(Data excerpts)
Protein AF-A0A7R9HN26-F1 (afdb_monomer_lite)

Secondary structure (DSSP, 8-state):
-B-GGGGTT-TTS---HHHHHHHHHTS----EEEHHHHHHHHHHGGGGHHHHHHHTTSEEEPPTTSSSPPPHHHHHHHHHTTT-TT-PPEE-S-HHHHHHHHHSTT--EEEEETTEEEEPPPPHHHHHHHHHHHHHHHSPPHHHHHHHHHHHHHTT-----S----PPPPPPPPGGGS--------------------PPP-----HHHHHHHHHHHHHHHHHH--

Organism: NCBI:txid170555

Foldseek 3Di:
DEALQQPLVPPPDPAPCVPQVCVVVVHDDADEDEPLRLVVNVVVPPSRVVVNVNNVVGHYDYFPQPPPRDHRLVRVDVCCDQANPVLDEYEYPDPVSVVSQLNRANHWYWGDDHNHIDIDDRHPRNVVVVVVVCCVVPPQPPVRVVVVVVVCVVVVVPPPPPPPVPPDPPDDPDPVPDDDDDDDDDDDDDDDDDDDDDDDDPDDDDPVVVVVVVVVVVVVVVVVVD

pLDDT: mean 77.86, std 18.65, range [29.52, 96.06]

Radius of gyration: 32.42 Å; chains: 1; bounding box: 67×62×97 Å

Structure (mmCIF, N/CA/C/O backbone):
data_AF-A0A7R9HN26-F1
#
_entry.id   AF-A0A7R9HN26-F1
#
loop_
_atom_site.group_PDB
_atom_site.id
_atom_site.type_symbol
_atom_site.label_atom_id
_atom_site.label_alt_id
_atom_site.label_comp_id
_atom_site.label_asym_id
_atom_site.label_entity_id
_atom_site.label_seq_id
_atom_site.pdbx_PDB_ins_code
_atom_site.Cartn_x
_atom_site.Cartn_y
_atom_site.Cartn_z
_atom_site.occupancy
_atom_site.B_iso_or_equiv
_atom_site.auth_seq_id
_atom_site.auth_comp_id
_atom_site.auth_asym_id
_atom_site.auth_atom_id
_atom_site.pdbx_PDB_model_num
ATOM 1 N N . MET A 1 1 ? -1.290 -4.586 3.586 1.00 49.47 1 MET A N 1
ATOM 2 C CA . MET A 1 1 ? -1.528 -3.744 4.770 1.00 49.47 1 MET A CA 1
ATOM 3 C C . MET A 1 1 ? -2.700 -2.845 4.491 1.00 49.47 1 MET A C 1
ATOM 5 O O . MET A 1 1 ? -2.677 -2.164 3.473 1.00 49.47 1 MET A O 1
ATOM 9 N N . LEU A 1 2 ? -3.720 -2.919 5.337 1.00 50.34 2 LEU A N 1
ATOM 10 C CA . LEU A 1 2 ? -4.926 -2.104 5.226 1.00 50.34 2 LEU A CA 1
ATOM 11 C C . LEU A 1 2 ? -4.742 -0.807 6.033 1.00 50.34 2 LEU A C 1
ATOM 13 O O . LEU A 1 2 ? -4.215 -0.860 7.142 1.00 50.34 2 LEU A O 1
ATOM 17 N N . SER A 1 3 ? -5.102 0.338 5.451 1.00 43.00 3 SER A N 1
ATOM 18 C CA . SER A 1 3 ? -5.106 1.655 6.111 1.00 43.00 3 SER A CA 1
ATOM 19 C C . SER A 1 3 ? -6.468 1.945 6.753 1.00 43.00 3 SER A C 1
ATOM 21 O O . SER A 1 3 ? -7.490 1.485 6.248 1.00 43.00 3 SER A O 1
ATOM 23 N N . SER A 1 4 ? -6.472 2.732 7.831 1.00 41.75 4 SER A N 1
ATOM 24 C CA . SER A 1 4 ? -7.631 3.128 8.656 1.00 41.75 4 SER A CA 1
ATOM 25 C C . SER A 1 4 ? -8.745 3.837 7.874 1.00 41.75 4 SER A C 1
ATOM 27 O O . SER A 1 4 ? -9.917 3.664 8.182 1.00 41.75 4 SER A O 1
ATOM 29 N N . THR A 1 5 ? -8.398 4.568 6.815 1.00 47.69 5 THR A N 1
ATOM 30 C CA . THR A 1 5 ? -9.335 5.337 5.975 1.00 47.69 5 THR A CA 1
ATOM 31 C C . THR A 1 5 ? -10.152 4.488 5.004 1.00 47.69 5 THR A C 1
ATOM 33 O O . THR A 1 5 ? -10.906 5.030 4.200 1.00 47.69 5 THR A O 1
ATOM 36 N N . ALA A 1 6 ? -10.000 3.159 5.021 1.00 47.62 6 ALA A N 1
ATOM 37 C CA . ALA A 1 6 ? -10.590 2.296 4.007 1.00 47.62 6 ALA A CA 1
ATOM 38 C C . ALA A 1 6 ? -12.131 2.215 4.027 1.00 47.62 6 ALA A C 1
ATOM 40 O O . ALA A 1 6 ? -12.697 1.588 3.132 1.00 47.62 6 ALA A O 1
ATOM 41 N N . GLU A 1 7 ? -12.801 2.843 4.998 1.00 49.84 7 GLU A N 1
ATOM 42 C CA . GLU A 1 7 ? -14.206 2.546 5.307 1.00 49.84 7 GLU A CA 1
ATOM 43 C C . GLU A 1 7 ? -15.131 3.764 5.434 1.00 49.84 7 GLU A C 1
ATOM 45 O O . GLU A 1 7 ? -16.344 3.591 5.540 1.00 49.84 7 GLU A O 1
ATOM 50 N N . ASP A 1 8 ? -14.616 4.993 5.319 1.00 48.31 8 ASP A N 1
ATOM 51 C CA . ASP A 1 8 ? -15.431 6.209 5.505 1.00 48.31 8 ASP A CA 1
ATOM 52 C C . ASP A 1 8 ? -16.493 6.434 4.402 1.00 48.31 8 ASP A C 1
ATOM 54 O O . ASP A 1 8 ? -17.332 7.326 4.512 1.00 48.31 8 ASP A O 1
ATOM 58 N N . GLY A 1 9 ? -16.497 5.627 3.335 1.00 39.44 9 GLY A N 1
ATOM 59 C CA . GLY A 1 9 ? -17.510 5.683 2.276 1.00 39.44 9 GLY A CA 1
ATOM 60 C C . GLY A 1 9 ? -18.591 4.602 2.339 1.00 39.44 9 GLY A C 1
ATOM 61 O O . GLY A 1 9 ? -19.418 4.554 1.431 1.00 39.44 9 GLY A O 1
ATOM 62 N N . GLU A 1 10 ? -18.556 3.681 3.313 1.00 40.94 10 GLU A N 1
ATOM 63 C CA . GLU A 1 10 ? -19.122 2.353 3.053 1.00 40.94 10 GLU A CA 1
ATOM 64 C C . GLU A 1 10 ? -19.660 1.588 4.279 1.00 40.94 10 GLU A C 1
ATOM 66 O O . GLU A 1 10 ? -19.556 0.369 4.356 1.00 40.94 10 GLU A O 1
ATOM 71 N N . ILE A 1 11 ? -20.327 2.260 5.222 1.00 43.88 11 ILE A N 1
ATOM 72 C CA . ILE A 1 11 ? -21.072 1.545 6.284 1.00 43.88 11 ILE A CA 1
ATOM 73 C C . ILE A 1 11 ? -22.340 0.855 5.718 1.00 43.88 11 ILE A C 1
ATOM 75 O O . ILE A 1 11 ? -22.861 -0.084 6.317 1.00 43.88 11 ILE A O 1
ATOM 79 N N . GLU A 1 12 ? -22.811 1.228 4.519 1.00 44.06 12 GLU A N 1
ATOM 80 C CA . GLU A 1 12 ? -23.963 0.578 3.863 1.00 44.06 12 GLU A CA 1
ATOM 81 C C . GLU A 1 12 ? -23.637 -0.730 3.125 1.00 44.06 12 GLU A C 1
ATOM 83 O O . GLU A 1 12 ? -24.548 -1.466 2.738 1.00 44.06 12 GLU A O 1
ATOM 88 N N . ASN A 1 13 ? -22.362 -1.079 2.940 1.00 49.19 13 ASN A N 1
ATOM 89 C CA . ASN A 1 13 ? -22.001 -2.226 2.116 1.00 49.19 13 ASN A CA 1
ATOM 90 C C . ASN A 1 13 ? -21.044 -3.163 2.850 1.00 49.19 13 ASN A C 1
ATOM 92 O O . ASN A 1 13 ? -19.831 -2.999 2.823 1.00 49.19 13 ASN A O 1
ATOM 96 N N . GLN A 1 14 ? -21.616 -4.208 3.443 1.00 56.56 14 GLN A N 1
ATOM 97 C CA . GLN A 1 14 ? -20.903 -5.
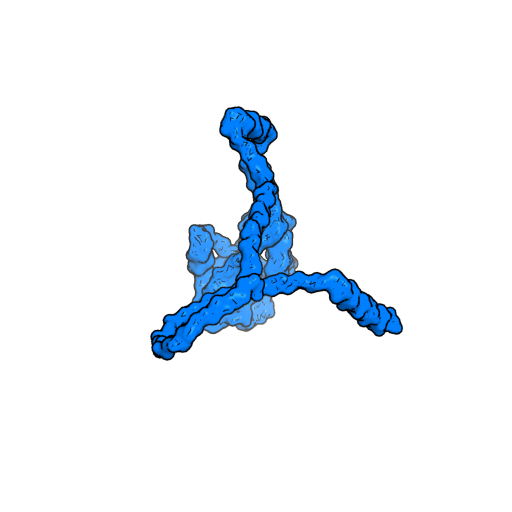333 4.049 1.00 56.56 14 GLN A CA 1
ATOM 98 C C . GLN A 1 14 ? -19.987 -6.036 3.030 1.00 56.56 14 GLN A C 1
ATOM 100 O O . GLN A 1 14 ? -20.379 -6.992 2.358 1.00 56.56 14 GLN A O 1
ATOM 105 N N . VAL A 1 15 ? -18.753 -5.559 2.896 1.00 67.06 15 VAL A N 1
ATOM 106 C CA . VAL A 1 15 ? -17.711 -6.207 2.101 1.00 67.06 15 VAL A CA 1
ATOM 107 C C . VAL A 1 15 ? -16.846 -7.052 3.031 1.00 67.06 15 VAL A C 1
ATOM 109 O O . VAL A 1 15 ? -16.063 -6.538 3.823 1.00 67.06 15 VAL A O 1
ATOM 112 N N . ASN A 1 16 ? -16.941 -8.378 2.909 1.00 80.50 16 ASN A N 1
ATOM 113 C CA . ASN A 1 16 ? -16.061 -9.300 3.630 1.00 80.50 16 ASN A CA 1
ATOM 114 C C . ASN A 1 16 ? -14.661 -9.309 2.993 1.00 80.50 16 ASN A C 1
ATOM 116 O O . ASN A 1 16 ? -14.330 -10.187 2.190 1.00 80.50 16 ASN A O 1
ATOM 120 N N . ILE A 1 17 ? -13.821 -8.341 3.374 1.00 83.62 17 ILE A N 1
ATOM 121 C CA . ILE A 1 17 ? -12.449 -8.145 2.863 1.00 83.62 17 ILE A CA 1
ATOM 122 C C . ILE A 1 17 ? -11.616 -9.435 2.966 1.00 83.62 17 ILE A C 1
ATOM 124 O O . ILE A 1 17 ? -10.848 -9.763 2.058 1.00 83.62 17 ILE A O 1
ATOM 128 N N . ARG A 1 18 ? -11.813 -10.206 4.045 1.00 84.31 18 ARG A N 1
ATOM 129 C CA . ARG A 1 18 ? -11.118 -11.475 4.305 1.00 84.31 18 ARG A CA 1
ATOM 130 C C . ARG A 1 18 ? -11.355 -12.533 3.230 1.00 84.31 18 ARG A C 1
ATOM 132 O O . ARG A 1 18 ? -10.456 -13.319 2.960 1.00 84.31 18 ARG A O 1
ATOM 139 N N . GLU A 1 19 ? -12.536 -12.552 2.623 1.00 85.44 19 GLU A N 1
ATOM 140 C CA . GLU A 1 19 ? -12.870 -13.509 1.569 1.00 85.44 19 GLU A CA 1
ATOM 141 C C . GLU A 1 19 ? -12.665 -12.935 0.173 1.00 85.44 19 GLU A C 1
ATOM 143 O O . GLU A 1 19 ? -12.217 -13.641 -0.729 1.00 85.44 19 GLU A O 1
ATOM 148 N N . GLN A 1 20 ? -13.013 -11.664 -0.025 1.00 87.38 20 GLN A N 1
ATOM 149 C CA . GLN A 1 20 ? -13.007 -11.063 -1.352 1.00 87.38 20 GLN A CA 1
ATOM 150 C C . GLN A 1 20 ? -11.598 -10.814 -1.885 1.00 87.38 20 GLN A C 1
ATOM 152 O O . GLN A 1 20 ? -11.372 -11.025 -3.072 1.00 87.38 20 GLN A O 1
ATOM 157 N N . ILE A 1 21 ? -10.642 -10.405 -1.042 1.00 89.56 21 ILE A N 1
ATOM 158 C CA . ILE A 1 
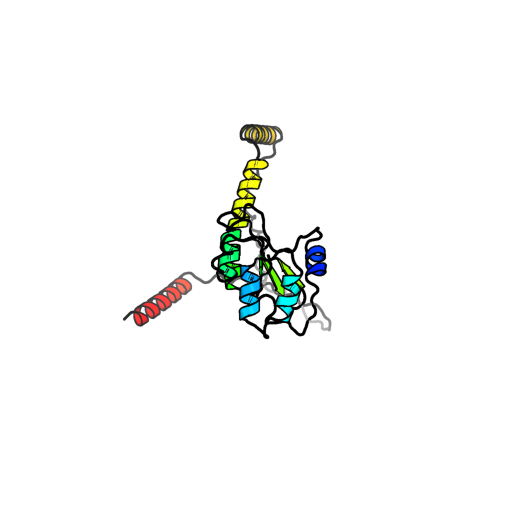21 ? -9.270 -10.151 -1.505 1.00 89.56 21 ILE A CA 1
ATOM 159 C C . ILE A 1 21 ? -8.598 -11.433 -2.030 1.00 89.56 21 ILE A C 1
ATOM 161 O O . ILE A 1 21 ? -8.080 -11.388 -3.147 1.00 89.56 21 ILE A O 1
ATOM 165 N N . PRO A 1 22 ? -8.619 -12.574 -1.308 1.00 91.69 22 PRO A N 1
ATOM 166 C CA . PRO A 1 22 ? -8.092 -13.832 -1.839 1.00 91.69 22 PRO A CA 1
ATOM 167 C C . PRO A 1 22 ? -8.783 -14.280 -3.130 1.00 91.69 22 PRO A C 1
ATOM 169 O O . PRO A 1 22 ? -8.108 -14.695 -4.066 1.00 91.69 22 PRO A O 1
ATOM 172 N N . LYS A 1 23 ? -10.118 -14.142 -3.209 1.00 91.19 23 LYS A N 1
ATOM 173 C CA . LYS A 1 23 ? -10.894 -14.467 -4.420 1.00 91.19 23 LYS A CA 1
ATOM 174 C C . LYS A 1 23 ? -10.490 -13.586 -5.606 1.00 91.19 23 LYS A C 1
ATOM 176 O O . LYS A 1 23 ? -10.356 -14.089 -6.710 1.00 91.19 23 LYS A O 1
ATOM 181 N N . TYR A 1 24 ? -10.274 -12.292 -5.377 1.00 91.25 24 TYR A N 1
ATOM 182 C CA . TYR A 1 24 ? -9.886 -11.338 -6.416 1.00 91.25 24 TYR A CA 1
ATOM 183 C C . TYR A 1 24 ? -8.452 -11.546 -6.920 1.00 91.25 24 TYR A C 1
ATOM 185 O O . TYR A 1 24 ? -8.186 -11.374 -8.105 1.00 91.25 24 TYR A O 1
ATOM 193 N N . LEU A 1 25 ? -7.523 -11.899 -6.027 1.00 91.25 25 LEU A N 1
ATOM 194 C CA . LEU A 1 25 ? -6.126 -12.157 -6.386 1.00 91.25 25 LEU A CA 1
ATOM 195 C C . LEU A 1 25 ? -5.873 -13.601 -6.844 1.00 91.25 25 LEU A C 1
ATOM 197 O O . LEU A 1 25 ? -4.751 -13.899 -7.245 1.00 91.25 25 LEU A O 1
ATOM 201 N N . GLU A 1 26 ? -6.882 -14.477 -6.754 1.00 92.69 26 GLU A N 1
ATOM 202 C CA . GLU A 1 26 ? -6.790 -15.918 -7.037 1.00 92.69 26 GLU A CA 1
ATOM 203 C C . GLU A 1 26 ? -5.602 -16.587 -6.318 1.00 92.69 26 GLU A C 1
ATOM 205 O O . GLU A 1 26 ? -4.936 -17.479 -6.840 1.00 92.69 26 GLU A O 1
ATOM 210 N N . ALA A 1 27 ? -5.310 -16.123 -5.100 1.00 91.88 27 ALA A N 1
ATOM 211 C CA . ALA A 1 27 ? -4.133 -16.519 -4.339 1.00 91.88 27 ALA A CA 1
ATOM 212 C C . ALA A 1 27 ? -4.418 -16.545 -2.835 1.00 91.88 27 ALA A C 1
ATOM 214 O O . ALA A 1 27 ? -5.320 -15.870 -2.332 1.00 91.88 27 ALA A O 1
ATOM 215 N N . GLU A 1 28 ? -3.604 -17.291 -2.089 1.00 92.19 28 GLU A N 1
ATOM 216 C CA . GLU A 1 28 ? -3.614 -17.235 -0.630 1.00 92.19 28 GLU A CA 1
ATOM 217 C C . GLU A 1 28 ? -2.995 -15.920 -0.146 1.00 92.19 28 GLU A C 1
ATOM 219 O O . GLU A 1 28 ? -1.841 -15.601 -0.441 1.00 92.19 28 GLU A O 1
ATOM 224 N N . VAL A 1 29 ? -3.762 -15.145 0.623 1.00 92.50 29 VAL A N 1
ATOM 225 C 
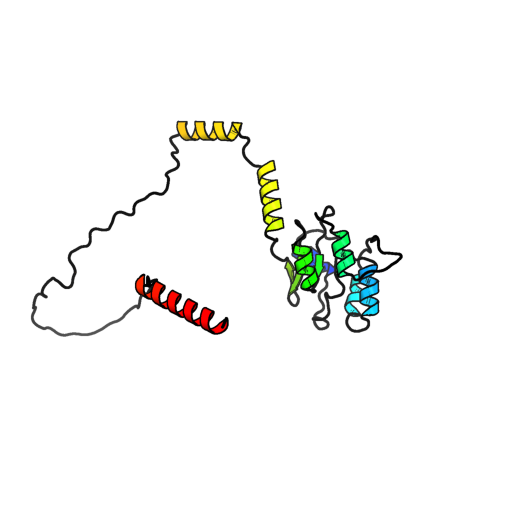CA . VAL A 1 29 ? -3.351 -13.812 1.078 1.00 92.50 29 VAL A CA 1
ATOM 226 C C . VAL A 1 29 ? -3.368 -13.747 2.597 1.00 92.50 29 VAL A C 1
ATOM 228 O O . VAL A 1 29 ? -4.354 -14.092 3.245 1.00 92.50 29 VAL A O 1
ATOM 231 N N . LYS A 1 30 ? -2.279 -13.230 3.172 1.00 93.19 30 LYS A N 1
ATOM 232 C CA . LYS A 1 30 ? -2.203 -12.882 4.595 1.00 93.19 30 LYS A CA 1
ATOM 233 C C . LYS A 1 30 ? -2.514 -11.401 4.771 1.00 93.19 30 LYS A C 1
ATOM 235 O O . LYS A 1 30 ? -1.733 -10.541 4.363 1.00 93.19 30 LYS A O 1
ATOM 240 N N . LEU A 1 31 ? -3.659 -11.108 5.382 1.00 92.62 31 LEU A N 1
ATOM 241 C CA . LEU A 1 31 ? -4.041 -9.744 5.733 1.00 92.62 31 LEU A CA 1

## Your task
Once you find the line with "ATOM 130 C C" above, print it and every line after it up to and including the line with "ATOM 143 O O", exactly as written and nothing else.

## Solution below
ATOM 130 C C . ARG A 1 18 ? -11.355 -12.533 3.230 1.00 84.31 18 ARG A C 1
ATOM 132 O O . ARG A 1 18 ? -10.456 -13.319 2.960 1.00 84.31 18 ARG A O 1
ATOM 139 N N . GLU A 1 19 ? -12.536 -12.552 2.623 1.00 85.44 19 GLU A N 1
ATOM 140 C CA . GLU A 1 19 ? -12.870 -13.509 1.569 1.00 85.44 19 GLU A CA 1
ATOM 141 C C . GLU A 1 19 ? -12.665 -12.935 0.173 1.00 85.44 19 GLU A C 1
ATOM 143 O O . GLU A 1 19 ? -12.217 -13.641 -0.729 1.00 85.44 19 GLU A O 1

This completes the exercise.